→ The task
Find the line with "ATOM 56 C CA" in the entries below. Repeat it, every following line, and the line with "ATOM 70 C C", exactly and with nothing added.
Start of Material for the task
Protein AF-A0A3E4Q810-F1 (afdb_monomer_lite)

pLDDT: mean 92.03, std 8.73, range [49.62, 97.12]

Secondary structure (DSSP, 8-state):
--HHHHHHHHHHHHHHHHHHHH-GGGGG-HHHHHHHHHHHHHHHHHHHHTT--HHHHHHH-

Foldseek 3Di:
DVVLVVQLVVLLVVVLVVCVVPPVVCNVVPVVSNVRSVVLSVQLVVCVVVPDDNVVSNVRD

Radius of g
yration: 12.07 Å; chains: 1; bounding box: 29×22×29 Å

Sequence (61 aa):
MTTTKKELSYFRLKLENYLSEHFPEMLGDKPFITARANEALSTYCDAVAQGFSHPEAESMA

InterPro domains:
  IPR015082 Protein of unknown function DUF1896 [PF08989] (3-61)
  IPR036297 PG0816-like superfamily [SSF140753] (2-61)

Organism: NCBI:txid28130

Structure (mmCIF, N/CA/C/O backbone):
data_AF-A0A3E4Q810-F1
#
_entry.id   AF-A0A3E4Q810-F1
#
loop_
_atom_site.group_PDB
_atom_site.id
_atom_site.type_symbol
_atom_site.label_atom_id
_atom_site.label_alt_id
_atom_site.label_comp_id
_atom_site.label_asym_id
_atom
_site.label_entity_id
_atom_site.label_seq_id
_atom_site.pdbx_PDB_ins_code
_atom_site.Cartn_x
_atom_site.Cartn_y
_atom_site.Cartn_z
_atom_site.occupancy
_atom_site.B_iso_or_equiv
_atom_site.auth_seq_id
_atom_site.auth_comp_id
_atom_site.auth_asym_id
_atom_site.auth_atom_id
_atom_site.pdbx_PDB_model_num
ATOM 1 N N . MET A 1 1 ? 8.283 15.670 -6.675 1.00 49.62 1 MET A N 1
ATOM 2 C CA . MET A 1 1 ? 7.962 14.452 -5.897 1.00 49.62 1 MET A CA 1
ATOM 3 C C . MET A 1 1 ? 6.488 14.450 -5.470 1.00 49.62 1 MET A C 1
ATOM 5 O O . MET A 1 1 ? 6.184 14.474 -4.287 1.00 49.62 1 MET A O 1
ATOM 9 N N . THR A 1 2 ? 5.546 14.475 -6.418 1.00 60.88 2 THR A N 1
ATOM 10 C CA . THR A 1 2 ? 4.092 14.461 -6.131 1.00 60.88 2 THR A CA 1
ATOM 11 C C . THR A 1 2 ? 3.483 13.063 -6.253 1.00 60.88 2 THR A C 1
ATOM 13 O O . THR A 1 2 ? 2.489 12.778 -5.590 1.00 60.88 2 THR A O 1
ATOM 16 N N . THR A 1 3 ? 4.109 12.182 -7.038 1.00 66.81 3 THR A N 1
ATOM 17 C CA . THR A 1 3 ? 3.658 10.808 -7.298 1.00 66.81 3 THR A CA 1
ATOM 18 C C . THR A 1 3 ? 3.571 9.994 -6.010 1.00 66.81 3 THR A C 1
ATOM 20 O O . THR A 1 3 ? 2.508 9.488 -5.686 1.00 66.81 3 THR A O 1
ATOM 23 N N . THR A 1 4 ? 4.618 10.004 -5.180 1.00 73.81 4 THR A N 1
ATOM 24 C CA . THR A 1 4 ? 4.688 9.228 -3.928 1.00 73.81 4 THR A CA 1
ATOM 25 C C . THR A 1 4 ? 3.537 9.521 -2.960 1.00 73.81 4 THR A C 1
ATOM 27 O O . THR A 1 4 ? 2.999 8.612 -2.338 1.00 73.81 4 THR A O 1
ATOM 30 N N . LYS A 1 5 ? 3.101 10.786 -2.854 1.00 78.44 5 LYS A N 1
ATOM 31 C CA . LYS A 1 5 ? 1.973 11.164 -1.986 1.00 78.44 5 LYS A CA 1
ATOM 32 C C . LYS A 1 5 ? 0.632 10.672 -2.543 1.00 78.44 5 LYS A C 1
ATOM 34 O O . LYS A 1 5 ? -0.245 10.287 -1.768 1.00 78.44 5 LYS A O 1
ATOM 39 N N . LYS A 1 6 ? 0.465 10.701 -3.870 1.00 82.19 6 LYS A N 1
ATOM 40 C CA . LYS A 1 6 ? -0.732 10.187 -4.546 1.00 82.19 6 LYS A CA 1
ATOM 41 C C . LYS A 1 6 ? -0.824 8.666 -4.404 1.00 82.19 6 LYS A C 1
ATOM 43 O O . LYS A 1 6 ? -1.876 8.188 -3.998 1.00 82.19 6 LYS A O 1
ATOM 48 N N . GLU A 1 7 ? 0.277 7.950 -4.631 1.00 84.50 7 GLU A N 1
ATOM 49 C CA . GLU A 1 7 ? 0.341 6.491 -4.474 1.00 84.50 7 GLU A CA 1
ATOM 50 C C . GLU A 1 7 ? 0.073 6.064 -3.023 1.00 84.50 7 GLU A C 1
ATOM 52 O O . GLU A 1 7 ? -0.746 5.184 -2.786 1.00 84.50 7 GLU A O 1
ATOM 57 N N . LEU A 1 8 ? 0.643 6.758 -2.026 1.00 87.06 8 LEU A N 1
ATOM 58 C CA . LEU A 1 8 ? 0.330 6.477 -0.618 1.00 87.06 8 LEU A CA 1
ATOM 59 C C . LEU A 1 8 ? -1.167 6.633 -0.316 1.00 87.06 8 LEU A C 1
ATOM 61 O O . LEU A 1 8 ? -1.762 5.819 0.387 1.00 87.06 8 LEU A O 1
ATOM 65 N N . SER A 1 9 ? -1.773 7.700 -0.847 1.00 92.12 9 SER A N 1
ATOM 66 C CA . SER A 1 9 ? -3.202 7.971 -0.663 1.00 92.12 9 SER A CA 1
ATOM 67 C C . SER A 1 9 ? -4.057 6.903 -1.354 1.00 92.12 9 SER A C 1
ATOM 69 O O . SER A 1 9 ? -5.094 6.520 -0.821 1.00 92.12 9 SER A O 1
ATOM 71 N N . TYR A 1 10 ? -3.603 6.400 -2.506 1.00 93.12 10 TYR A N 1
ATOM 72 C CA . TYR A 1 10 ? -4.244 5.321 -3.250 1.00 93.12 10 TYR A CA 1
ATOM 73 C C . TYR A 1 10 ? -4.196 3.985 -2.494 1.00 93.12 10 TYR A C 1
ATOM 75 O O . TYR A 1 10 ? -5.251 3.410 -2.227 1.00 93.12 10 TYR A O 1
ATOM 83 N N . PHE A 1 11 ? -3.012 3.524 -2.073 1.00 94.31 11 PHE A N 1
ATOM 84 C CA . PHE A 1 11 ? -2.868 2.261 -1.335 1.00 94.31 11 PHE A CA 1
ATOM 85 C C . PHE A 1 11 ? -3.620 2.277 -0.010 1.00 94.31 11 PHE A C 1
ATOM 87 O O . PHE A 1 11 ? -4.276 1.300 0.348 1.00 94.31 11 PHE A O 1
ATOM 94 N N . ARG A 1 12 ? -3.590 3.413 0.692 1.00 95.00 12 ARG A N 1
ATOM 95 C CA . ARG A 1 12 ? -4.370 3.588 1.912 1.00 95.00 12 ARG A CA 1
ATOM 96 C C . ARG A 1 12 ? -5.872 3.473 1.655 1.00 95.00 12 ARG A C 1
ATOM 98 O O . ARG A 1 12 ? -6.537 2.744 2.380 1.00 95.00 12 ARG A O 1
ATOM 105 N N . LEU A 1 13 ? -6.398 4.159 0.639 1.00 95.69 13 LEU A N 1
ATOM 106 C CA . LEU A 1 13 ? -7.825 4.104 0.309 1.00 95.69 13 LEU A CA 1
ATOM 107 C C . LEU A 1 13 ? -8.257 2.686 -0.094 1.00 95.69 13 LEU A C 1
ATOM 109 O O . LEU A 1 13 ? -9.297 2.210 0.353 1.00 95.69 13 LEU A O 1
End of Material for the task
Start of Material for the task
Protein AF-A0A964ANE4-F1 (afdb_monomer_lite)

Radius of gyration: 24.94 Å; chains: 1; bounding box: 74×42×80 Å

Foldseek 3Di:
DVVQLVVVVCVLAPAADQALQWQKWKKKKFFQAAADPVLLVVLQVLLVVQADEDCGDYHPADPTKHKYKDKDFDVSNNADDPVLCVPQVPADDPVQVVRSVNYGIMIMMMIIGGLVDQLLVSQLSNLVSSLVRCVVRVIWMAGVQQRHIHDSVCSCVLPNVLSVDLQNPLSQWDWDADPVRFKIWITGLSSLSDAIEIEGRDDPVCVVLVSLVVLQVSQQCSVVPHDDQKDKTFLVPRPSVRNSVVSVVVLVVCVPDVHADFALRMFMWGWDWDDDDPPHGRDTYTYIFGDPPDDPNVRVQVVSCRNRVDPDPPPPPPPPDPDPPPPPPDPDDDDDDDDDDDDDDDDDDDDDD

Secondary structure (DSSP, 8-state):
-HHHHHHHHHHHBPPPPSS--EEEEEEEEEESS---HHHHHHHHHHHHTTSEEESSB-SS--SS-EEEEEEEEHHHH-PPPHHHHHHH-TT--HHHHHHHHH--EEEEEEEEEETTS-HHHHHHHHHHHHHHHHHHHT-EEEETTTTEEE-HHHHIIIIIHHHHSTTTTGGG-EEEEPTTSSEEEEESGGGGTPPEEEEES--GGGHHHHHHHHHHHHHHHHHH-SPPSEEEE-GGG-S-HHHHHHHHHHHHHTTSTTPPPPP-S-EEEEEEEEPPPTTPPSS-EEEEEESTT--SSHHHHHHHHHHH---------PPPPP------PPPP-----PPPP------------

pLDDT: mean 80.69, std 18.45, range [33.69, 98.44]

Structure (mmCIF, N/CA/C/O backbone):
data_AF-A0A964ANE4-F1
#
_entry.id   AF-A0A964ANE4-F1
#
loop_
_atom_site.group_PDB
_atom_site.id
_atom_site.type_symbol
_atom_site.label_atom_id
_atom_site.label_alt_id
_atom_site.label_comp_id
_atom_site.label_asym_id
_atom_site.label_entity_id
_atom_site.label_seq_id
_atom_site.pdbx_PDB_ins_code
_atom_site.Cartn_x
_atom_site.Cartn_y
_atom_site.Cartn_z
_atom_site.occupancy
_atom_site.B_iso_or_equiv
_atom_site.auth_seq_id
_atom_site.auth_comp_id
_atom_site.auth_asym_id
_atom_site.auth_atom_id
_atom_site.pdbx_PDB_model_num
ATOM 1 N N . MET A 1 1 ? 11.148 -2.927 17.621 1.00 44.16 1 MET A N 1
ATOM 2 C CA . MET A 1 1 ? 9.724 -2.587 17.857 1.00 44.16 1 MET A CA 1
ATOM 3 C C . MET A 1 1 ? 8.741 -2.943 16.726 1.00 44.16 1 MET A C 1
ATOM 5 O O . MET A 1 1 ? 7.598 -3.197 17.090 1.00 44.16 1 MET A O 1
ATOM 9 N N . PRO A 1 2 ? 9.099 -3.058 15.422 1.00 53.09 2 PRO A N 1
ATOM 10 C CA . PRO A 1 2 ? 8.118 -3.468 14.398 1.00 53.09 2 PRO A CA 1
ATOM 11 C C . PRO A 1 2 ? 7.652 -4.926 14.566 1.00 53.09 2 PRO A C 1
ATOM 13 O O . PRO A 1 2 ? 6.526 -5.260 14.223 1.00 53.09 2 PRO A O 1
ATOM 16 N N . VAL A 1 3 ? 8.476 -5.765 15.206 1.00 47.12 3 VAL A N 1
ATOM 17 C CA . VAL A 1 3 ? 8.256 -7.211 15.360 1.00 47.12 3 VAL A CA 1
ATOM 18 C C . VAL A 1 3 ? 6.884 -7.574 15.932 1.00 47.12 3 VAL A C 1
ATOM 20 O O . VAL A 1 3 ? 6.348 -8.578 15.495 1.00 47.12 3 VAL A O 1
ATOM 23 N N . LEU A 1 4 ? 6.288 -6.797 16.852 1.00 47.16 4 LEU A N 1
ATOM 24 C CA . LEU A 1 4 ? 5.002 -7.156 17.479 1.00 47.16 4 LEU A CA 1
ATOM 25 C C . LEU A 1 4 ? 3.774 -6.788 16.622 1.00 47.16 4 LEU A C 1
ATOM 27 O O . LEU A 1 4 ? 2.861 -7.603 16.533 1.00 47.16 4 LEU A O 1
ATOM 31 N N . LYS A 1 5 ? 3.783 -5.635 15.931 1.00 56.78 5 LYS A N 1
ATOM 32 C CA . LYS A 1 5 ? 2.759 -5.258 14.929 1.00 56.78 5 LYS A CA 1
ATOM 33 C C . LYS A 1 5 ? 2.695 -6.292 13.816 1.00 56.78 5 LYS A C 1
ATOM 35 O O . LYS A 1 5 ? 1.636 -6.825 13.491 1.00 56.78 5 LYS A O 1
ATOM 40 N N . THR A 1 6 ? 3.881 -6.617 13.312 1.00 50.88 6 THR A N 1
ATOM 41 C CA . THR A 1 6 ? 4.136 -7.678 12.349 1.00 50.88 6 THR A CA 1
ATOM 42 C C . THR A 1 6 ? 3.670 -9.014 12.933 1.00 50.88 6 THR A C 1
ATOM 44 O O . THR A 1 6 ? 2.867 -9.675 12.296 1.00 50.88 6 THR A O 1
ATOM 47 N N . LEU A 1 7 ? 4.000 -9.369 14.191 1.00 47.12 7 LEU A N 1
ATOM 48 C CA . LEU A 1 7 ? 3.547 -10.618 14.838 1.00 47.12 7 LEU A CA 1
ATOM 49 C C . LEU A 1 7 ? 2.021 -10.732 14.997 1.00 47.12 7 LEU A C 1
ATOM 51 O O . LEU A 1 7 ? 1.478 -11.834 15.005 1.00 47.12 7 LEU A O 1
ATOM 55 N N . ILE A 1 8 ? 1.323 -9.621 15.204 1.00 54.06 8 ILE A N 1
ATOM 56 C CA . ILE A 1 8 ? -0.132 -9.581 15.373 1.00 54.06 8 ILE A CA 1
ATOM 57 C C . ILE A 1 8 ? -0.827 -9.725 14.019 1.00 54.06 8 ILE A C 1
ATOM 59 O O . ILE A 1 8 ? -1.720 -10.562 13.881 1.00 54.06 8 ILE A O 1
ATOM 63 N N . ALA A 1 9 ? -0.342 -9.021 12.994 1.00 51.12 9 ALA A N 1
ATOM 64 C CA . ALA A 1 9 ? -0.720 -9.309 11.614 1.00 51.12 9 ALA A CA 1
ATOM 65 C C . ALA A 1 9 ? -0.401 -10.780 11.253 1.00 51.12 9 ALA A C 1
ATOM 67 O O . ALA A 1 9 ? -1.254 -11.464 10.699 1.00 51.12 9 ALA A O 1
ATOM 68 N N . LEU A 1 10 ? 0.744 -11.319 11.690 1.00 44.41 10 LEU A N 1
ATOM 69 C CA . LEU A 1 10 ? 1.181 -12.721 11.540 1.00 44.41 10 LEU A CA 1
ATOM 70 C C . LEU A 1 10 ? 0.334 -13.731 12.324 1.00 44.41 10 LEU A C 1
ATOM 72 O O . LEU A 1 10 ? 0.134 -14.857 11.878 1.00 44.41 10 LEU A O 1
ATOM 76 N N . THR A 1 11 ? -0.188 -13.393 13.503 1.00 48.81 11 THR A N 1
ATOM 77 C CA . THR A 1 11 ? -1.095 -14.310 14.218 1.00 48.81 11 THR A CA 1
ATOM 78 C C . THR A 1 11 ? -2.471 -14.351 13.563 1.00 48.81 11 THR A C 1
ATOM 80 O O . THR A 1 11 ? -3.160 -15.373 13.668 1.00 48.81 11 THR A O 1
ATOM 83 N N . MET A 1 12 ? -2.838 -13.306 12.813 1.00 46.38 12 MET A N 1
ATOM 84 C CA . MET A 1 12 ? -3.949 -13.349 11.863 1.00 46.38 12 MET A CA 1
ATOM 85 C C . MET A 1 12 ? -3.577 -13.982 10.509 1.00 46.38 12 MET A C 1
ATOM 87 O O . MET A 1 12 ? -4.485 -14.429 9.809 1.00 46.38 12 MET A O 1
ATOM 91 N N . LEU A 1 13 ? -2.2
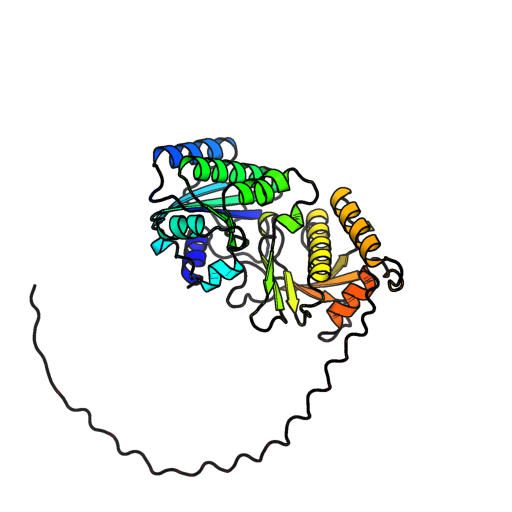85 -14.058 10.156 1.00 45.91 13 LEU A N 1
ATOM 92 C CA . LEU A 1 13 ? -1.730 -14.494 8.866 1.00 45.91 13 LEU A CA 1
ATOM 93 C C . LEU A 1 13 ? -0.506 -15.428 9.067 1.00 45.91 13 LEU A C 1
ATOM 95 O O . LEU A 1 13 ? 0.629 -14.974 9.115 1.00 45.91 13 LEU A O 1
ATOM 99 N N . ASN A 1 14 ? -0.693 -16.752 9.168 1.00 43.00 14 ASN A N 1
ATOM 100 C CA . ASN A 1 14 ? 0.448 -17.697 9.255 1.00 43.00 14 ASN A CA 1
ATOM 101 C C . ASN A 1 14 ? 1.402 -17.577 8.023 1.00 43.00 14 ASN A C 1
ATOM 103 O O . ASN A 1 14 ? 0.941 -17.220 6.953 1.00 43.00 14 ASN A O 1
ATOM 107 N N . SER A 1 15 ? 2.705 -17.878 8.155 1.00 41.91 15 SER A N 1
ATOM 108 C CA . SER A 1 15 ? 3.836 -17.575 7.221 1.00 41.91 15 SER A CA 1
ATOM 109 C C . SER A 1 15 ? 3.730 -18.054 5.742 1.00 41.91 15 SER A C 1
End of Material for the task
→ Task answer
ATOM 56 C CA . ILE A 1 8 ? -0.132 -9.581 15.373 1.00 54.06 8 ILE A CA 1
ATOM 57 C C . ILE A 1 8 ? -0.827 -9.725 14.019 1.00 54.06 8 ILE A C 1
ATOM 59 O O . ILE A 1 8 ? -1.720 -10.562 13.881 1.00 54.06 8 ILE A O 1
ATOM 63 N N . ALA A 1 9 ? -0.342 -9.021 12.994 1.00 51.12 9 ALA A N 1
ATOM 64 C CA . ALA A 1 9 ? -0.720 -9.309 11.614 1.00 51.12 9 ALA A CA 1
ATOM 65 C C . ALA A 1 9 ? -0.401 -10.780 11.253 1.00 51.12 9 ALA A C 1
ATOM 67 O O . ALA A 1 9 ? -1.254 -11.464 10.699 1.00 51.12 9 ALA A O 1
ATOM 68 N N . LEU A 1 10 ? 0.744 -11.319 11.690 1.00 44.41 10 LEU A N 1
ATOM 69 C CA . LEU A 1 10 ? 1.181 -12.721 11.540 1.00 44.41 10 LEU A CA 1
ATOM 70 C C . LEU A 1 10 ? 0.334 -13.731 12.324 1.00 44.41 10 LEU A C 1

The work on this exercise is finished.